IBM's developerWorks seems to target the usual gang of idiots at Large Corporations that write "Enterprise" software. So a lot of it seems irrelevant.

But don't write off developerWorks entirely: they have an unusually high proportion of decent articles. I print out and read about 1 in 20, I'd say, which by my standards is pretty darn good. developerWorks started me off down the road to Python, and I've found a lot of their other Linux-related stuff very interesting.

I personally regard the use of IDEs as a problem, as it lets your lazier "Enterprise" software developer off the hook of doing anything other than learning how to do 5 or 6 little tasks, and the software they write shows it.

So, you should keep an eye on the developerWorks stuff, but you can safely regard most of it as chaff, aimed at "Enterprise" software folks.

Aug 15, 2008
12:09 PM EDT
There are a lot of so-called developers out there that cannot get through a day without an 'enterprise' IDE to hold there hand. They curl up in a fetal position and start sucking their thumbs at the thought of a plain old text editor.

The Ruby community has shunned the complex IDE for years preferring simple but powerfull text editors like vi, emacs or especially TextMate. Recently there has been a large influx of J2EE and .NET programmers to the Ruby community because of the growth of Ruby on Rails. Many of these developers are lost without their uber-complex IDE's. Netbeans, makers of complex IDE's 'feel their pain' and are racing to help make simple coding tasks complex and obscure.

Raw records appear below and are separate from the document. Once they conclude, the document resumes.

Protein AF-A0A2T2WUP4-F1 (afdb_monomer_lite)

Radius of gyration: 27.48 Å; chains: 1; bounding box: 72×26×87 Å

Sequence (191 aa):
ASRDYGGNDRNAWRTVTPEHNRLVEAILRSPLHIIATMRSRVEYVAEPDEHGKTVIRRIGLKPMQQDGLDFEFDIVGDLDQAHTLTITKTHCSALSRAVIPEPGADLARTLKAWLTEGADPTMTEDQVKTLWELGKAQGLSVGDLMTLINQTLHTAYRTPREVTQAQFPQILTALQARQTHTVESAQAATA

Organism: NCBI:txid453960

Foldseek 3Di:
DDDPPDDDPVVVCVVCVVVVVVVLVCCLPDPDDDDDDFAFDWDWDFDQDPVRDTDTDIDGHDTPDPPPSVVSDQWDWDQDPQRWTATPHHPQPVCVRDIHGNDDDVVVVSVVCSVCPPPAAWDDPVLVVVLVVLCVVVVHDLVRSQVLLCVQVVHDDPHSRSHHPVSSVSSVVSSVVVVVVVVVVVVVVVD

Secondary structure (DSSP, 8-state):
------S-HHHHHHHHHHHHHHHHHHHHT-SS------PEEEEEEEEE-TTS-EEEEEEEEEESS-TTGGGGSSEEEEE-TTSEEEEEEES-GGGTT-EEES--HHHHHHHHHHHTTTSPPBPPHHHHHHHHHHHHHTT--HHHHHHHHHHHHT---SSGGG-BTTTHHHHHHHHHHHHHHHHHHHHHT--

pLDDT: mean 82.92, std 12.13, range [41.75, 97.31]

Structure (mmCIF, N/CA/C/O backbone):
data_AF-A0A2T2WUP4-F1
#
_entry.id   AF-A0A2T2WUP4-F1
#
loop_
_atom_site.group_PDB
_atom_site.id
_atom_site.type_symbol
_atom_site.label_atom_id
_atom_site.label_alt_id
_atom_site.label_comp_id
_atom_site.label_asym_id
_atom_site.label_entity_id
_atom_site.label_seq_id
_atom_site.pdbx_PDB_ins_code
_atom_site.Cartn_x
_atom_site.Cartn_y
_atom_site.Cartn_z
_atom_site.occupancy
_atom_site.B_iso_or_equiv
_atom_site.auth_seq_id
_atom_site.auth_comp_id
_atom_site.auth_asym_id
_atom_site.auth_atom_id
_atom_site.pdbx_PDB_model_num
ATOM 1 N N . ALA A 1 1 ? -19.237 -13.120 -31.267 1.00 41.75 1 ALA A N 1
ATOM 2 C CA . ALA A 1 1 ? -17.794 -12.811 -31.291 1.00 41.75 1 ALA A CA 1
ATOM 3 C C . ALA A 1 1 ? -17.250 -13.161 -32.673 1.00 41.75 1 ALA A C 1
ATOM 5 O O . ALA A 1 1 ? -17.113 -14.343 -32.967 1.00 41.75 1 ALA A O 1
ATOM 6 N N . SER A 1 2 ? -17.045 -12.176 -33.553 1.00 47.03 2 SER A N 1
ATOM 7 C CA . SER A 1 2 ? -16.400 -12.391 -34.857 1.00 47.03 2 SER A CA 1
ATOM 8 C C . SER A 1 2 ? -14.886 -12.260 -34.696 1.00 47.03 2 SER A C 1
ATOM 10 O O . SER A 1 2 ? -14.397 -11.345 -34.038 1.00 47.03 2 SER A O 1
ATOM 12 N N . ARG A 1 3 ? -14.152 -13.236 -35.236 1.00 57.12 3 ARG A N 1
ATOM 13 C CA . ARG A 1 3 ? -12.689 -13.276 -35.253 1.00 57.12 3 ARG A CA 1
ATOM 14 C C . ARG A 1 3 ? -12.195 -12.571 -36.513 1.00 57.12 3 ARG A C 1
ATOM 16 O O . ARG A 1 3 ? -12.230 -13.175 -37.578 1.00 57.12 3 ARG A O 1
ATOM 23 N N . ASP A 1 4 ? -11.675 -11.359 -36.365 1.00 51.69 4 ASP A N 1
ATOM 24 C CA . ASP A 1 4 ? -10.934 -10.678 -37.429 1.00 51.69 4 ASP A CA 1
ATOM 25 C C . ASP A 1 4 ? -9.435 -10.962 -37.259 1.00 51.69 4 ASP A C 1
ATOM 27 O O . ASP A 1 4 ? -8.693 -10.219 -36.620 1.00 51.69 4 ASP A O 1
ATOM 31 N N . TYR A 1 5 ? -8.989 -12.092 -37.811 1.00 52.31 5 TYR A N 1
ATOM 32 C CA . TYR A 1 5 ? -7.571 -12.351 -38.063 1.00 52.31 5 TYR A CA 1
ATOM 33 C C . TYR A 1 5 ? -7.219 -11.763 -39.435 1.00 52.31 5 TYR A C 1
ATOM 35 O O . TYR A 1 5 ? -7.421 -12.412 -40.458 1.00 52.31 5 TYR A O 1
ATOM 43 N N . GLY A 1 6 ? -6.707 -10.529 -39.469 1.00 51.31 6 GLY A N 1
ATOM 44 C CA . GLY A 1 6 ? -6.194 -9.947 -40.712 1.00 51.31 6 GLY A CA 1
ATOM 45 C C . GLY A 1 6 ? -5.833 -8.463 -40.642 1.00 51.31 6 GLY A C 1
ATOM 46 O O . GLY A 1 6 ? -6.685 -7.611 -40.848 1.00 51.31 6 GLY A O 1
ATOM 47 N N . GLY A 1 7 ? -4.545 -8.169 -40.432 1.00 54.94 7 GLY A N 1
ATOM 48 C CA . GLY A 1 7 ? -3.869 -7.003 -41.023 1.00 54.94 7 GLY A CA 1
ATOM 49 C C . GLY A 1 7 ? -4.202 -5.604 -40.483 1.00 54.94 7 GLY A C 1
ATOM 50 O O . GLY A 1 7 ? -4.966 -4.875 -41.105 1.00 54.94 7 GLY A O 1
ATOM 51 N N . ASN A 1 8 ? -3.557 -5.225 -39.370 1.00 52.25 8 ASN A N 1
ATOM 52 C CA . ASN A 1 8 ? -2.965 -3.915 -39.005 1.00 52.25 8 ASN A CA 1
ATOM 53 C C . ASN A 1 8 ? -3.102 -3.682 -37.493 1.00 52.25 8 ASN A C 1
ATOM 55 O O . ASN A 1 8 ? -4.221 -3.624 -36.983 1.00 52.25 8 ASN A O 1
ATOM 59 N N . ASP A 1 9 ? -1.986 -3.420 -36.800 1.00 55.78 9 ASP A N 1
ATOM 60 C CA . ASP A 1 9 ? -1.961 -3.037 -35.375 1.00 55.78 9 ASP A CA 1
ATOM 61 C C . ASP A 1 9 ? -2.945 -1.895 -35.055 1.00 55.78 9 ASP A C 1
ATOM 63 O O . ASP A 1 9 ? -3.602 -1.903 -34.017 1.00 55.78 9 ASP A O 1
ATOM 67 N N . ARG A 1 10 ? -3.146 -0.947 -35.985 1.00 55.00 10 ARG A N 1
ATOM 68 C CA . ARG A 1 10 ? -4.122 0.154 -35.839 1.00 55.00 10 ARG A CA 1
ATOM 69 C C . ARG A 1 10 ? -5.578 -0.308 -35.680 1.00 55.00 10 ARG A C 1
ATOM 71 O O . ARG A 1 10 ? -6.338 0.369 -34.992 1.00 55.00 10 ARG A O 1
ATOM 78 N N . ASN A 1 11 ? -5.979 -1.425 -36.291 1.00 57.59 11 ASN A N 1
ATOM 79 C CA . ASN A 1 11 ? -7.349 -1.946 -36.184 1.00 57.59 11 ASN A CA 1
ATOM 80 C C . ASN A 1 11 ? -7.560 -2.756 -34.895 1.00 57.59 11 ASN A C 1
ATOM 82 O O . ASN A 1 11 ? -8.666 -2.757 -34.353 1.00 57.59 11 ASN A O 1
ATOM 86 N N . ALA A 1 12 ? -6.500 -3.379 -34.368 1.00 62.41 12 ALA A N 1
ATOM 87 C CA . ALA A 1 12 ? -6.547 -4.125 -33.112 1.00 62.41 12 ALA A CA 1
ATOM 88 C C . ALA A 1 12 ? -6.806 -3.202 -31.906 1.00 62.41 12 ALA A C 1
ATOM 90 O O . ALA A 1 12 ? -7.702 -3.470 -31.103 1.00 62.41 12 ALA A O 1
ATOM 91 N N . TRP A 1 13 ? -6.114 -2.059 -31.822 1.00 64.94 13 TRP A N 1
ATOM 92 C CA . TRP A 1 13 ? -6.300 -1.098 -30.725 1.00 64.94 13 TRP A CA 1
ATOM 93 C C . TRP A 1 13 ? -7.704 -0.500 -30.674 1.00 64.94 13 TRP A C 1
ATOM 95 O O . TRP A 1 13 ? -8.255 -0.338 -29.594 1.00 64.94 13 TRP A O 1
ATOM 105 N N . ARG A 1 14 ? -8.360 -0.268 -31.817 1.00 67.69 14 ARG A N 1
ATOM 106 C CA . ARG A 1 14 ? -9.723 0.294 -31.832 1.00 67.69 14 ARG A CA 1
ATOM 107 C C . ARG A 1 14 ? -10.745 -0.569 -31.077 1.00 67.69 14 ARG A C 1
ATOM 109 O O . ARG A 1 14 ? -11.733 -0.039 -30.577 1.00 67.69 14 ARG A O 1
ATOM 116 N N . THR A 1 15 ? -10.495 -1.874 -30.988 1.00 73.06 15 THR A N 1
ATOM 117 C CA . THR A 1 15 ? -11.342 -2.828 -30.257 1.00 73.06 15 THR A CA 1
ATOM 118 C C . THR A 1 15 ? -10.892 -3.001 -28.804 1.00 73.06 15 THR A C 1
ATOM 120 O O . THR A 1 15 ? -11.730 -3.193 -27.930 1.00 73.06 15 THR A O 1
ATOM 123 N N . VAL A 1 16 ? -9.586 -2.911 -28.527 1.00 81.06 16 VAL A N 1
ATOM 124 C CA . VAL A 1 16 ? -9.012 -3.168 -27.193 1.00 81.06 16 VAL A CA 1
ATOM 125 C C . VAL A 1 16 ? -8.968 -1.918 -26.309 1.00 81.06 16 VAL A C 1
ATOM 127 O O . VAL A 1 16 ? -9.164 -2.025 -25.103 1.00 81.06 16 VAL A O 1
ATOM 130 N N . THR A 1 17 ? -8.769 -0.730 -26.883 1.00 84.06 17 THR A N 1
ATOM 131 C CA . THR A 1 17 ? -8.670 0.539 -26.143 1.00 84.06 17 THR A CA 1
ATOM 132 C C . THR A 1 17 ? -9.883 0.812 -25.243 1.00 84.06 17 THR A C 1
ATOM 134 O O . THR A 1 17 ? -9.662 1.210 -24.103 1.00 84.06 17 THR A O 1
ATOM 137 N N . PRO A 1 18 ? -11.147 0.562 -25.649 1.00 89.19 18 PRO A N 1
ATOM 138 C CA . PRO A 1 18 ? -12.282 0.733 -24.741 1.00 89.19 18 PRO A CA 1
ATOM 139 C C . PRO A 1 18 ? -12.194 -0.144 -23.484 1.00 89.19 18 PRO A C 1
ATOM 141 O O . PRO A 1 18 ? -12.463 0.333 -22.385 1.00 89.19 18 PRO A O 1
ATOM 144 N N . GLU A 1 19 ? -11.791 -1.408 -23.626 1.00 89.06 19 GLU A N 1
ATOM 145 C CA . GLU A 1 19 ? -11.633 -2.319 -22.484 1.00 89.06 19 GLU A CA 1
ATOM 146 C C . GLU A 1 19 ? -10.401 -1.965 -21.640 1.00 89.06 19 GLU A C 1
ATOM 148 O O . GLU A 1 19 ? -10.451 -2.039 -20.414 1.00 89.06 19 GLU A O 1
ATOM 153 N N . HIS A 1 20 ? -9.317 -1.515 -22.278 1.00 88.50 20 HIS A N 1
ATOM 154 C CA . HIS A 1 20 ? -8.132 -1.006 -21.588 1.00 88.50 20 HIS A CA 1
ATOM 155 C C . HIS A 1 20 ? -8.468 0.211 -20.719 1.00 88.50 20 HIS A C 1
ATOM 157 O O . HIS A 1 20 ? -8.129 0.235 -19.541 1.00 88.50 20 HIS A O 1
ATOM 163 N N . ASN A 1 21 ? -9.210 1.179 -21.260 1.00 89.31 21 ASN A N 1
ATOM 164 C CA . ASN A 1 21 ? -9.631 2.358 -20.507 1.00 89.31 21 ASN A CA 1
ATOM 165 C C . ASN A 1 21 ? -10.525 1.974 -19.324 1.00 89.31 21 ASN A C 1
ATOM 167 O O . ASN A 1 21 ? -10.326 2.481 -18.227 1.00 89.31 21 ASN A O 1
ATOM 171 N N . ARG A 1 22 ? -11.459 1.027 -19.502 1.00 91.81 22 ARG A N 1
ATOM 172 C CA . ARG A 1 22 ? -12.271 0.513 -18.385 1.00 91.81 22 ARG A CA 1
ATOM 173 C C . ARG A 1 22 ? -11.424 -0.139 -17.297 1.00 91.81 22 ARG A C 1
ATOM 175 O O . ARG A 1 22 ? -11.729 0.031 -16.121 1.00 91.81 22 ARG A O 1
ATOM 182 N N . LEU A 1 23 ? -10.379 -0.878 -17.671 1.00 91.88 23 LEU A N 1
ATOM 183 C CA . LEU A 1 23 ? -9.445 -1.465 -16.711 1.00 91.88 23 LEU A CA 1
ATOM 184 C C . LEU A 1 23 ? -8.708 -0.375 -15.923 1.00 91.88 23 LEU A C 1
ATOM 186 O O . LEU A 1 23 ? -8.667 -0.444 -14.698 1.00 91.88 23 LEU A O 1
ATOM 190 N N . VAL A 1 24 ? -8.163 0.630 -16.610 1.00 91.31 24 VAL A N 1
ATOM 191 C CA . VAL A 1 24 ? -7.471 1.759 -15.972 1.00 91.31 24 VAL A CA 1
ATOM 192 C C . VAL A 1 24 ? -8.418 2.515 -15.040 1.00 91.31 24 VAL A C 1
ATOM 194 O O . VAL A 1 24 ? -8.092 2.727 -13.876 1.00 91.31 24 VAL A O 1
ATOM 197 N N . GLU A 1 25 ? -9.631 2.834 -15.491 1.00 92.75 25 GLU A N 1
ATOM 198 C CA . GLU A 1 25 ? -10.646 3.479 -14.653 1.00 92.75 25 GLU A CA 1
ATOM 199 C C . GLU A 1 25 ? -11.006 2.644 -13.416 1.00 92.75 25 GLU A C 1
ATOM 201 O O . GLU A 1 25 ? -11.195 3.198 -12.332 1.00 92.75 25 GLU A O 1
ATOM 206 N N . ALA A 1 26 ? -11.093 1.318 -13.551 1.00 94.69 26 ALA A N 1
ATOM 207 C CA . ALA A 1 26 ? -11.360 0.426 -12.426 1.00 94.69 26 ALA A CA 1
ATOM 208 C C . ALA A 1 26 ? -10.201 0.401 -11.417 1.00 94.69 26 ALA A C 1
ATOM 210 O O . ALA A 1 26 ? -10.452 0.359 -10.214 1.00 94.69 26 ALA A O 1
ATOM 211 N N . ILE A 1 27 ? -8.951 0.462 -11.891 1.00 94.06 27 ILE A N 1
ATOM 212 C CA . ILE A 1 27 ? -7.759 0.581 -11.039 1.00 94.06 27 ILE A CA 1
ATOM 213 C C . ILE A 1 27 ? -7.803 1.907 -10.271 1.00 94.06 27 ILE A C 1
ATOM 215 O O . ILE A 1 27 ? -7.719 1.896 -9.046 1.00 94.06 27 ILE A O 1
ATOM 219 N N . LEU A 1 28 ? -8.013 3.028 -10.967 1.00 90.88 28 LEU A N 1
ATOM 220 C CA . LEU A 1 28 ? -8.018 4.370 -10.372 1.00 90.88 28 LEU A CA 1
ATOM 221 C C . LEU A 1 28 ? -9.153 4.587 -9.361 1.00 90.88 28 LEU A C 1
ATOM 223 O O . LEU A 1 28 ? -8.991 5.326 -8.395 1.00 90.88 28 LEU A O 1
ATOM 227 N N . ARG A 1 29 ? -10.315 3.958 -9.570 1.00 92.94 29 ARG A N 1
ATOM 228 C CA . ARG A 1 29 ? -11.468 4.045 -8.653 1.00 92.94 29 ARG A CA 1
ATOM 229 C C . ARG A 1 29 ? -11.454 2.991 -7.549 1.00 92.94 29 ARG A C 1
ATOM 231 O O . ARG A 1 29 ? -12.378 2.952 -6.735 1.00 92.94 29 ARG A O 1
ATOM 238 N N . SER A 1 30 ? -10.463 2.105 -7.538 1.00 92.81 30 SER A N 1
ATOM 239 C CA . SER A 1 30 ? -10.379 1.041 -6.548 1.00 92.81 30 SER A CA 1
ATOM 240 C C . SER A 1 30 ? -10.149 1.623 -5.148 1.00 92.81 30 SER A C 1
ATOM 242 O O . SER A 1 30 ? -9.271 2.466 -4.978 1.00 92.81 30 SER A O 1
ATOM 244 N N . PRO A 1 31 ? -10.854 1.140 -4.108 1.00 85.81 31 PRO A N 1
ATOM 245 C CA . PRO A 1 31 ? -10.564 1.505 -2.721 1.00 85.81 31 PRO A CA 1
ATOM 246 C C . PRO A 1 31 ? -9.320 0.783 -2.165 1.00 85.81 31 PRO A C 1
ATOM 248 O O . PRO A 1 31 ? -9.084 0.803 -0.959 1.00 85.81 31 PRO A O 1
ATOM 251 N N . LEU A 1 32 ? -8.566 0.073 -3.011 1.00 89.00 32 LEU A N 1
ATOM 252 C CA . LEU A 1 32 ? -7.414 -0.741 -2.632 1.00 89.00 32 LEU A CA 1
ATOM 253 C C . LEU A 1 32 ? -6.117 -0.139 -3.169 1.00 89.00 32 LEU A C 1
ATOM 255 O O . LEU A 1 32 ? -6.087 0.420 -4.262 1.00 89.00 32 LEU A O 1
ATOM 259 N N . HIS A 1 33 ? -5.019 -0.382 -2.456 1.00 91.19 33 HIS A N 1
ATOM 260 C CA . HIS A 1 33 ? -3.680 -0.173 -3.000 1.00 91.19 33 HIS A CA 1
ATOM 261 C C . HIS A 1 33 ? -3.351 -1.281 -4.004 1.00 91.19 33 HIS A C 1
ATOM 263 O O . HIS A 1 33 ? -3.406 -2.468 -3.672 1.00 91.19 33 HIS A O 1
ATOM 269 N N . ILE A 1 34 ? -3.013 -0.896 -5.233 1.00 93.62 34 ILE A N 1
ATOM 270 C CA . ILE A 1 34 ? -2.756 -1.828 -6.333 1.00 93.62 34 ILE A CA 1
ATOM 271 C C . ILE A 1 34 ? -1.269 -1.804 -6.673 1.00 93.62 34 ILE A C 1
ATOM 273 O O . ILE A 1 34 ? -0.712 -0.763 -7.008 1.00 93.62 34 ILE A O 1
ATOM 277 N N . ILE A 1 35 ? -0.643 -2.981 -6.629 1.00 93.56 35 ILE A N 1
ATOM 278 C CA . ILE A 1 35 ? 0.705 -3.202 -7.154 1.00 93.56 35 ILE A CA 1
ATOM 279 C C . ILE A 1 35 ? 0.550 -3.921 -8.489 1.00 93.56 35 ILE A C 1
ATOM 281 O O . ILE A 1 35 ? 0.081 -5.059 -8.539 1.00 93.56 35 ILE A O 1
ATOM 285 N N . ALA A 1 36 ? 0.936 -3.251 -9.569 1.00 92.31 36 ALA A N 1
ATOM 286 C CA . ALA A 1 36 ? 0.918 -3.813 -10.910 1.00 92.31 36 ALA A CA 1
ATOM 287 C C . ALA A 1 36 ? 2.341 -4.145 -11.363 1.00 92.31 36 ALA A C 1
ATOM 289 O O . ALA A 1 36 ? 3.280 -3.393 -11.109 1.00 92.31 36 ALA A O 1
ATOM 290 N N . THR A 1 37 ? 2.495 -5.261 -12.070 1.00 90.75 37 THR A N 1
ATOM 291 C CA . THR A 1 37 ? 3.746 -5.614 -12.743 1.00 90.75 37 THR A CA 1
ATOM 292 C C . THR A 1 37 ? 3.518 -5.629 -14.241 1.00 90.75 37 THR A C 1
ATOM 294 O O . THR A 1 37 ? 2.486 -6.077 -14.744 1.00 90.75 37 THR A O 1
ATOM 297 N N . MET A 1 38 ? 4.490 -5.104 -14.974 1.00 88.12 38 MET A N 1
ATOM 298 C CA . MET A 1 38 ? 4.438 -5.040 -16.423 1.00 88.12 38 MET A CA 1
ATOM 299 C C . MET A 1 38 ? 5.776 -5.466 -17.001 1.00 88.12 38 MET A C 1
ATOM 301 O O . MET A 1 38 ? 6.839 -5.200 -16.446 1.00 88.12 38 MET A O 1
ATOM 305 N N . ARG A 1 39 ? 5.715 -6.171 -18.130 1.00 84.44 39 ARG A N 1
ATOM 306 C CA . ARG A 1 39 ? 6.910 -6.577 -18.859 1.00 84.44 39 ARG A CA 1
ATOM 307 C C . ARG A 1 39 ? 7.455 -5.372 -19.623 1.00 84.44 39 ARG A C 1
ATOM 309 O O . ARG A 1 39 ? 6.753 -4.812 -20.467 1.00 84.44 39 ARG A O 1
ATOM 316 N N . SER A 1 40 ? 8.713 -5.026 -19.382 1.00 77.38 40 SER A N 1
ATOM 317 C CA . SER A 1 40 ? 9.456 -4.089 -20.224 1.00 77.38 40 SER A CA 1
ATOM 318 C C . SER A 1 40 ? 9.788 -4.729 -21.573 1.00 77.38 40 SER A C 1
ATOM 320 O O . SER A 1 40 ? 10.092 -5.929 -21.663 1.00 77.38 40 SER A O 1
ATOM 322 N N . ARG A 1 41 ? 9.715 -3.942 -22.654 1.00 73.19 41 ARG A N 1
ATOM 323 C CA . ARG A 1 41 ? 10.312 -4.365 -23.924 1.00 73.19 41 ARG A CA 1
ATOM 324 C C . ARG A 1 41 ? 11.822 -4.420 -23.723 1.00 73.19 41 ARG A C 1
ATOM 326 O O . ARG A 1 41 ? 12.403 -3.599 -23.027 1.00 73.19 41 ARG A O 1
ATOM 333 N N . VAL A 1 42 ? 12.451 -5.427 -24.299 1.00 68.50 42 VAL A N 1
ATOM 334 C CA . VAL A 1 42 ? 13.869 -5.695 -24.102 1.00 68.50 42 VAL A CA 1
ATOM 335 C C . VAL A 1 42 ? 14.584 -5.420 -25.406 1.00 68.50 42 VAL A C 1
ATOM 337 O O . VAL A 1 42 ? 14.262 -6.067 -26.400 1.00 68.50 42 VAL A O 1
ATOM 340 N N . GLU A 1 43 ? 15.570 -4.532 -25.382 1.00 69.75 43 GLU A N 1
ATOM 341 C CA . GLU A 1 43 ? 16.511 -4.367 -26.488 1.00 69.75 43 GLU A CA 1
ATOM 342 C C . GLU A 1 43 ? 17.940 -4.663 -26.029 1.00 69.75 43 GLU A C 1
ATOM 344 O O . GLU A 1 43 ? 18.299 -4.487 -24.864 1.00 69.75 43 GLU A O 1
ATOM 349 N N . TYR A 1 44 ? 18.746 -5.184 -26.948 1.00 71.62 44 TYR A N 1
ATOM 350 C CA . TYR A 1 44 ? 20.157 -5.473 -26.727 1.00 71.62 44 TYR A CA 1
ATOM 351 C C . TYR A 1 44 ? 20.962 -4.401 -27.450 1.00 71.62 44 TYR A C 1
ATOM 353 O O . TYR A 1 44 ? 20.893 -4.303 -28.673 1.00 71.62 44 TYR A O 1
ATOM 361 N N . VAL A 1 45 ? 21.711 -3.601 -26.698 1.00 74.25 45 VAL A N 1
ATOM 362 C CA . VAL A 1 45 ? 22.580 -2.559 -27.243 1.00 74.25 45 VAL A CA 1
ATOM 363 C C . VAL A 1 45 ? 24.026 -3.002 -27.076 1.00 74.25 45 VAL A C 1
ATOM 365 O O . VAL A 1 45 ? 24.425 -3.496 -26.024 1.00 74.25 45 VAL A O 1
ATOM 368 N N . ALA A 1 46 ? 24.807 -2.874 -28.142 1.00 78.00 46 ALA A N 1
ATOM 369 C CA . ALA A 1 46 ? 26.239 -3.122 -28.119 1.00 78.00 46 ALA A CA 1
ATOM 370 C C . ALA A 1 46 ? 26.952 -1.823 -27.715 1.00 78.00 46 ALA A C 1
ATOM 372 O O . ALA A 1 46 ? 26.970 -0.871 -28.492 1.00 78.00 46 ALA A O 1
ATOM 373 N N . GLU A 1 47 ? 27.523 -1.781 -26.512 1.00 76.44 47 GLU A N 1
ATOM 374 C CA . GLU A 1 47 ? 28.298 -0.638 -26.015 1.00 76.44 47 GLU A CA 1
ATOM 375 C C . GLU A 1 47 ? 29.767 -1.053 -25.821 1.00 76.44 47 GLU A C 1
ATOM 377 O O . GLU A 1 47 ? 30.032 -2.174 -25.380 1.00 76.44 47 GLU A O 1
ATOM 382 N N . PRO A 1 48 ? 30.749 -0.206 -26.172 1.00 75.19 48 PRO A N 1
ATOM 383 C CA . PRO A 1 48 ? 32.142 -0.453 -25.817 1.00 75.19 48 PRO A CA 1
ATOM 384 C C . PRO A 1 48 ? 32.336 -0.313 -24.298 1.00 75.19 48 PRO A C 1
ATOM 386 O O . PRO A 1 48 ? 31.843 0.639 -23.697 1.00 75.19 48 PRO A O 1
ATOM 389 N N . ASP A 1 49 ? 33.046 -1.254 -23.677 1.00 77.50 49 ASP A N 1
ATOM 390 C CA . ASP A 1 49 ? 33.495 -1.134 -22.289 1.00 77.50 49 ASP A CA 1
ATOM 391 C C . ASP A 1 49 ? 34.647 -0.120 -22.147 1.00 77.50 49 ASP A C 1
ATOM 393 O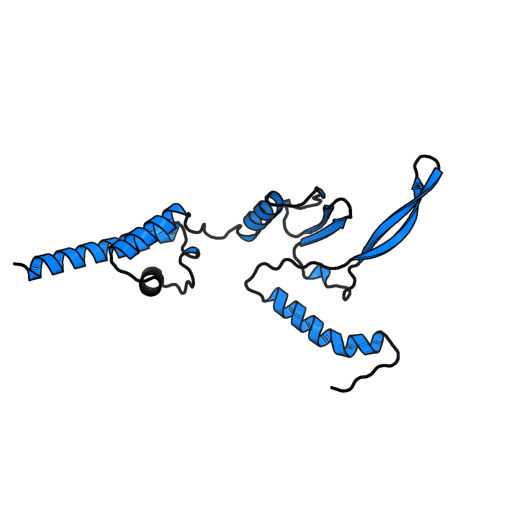 O . ASP A 1 49 ? 35.184 0.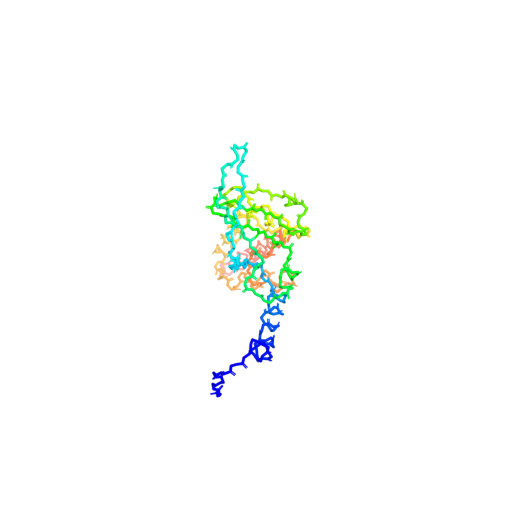389 -23.135 1.00 77.50 49 ASP A O 1
ATOM 397 N N . GLU A 1 50 ? 35.055 0.162 -20.906 1.00 78.00 50 GLU A N 1
ATOM 398 C CA . GLU A 1 50 ? 36.161 1.085 -20.592 1.00 78.00 50 GLU A CA 1
ATOM 399 C C . GLU A 1 50 ? 37.511 0.670 -21.215 1.00 78.00 50 GLU A C 1
ATOM 401 O O . GLU A 1 50 ? 38.435 1.476 -21.290 1.00 78.00 50 GLU A O 1
ATOM 406 N N . HIS A 1 51 ? 37.620 -0.570 -21.700 1.00 78.69 51 HIS A N 1
ATOM 407 C CA . HIS A 1 51 ? 38.798 -1.144 -22.346 1.00 78.69 51 HIS A CA 1
ATOM 408 C C . HIS A 1 51 ? 38.613 -1.308 -23.872 1.00 78.69 51 HIS A C 1
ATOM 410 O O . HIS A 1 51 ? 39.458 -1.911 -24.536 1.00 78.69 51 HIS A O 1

I've been using gedit and scribes for my ruby work. the people with Macs use TextMate (great editor see here:http://media.rubyonrails.org/video/rails_take2_with_sound.mov). Windows is pretty mixed but scite seems popular.

Aug 15, 2008
1:25 PM EDT
hehe. My development environment (html/php) consists of a terminal and mc. :)

Aug 15, 2008
6:33 PM EDT
> To get a hands-on feel for Ruby in a Linux environment, try this:

>> yum install ruby*

yum: command not found. :)

You might want to consider that not every distribution uses yum.

Aug 15, 2008
7:16 PM EDT
equo search ruby ... found: 133 entries

and atleast 5 different licenses that I saw.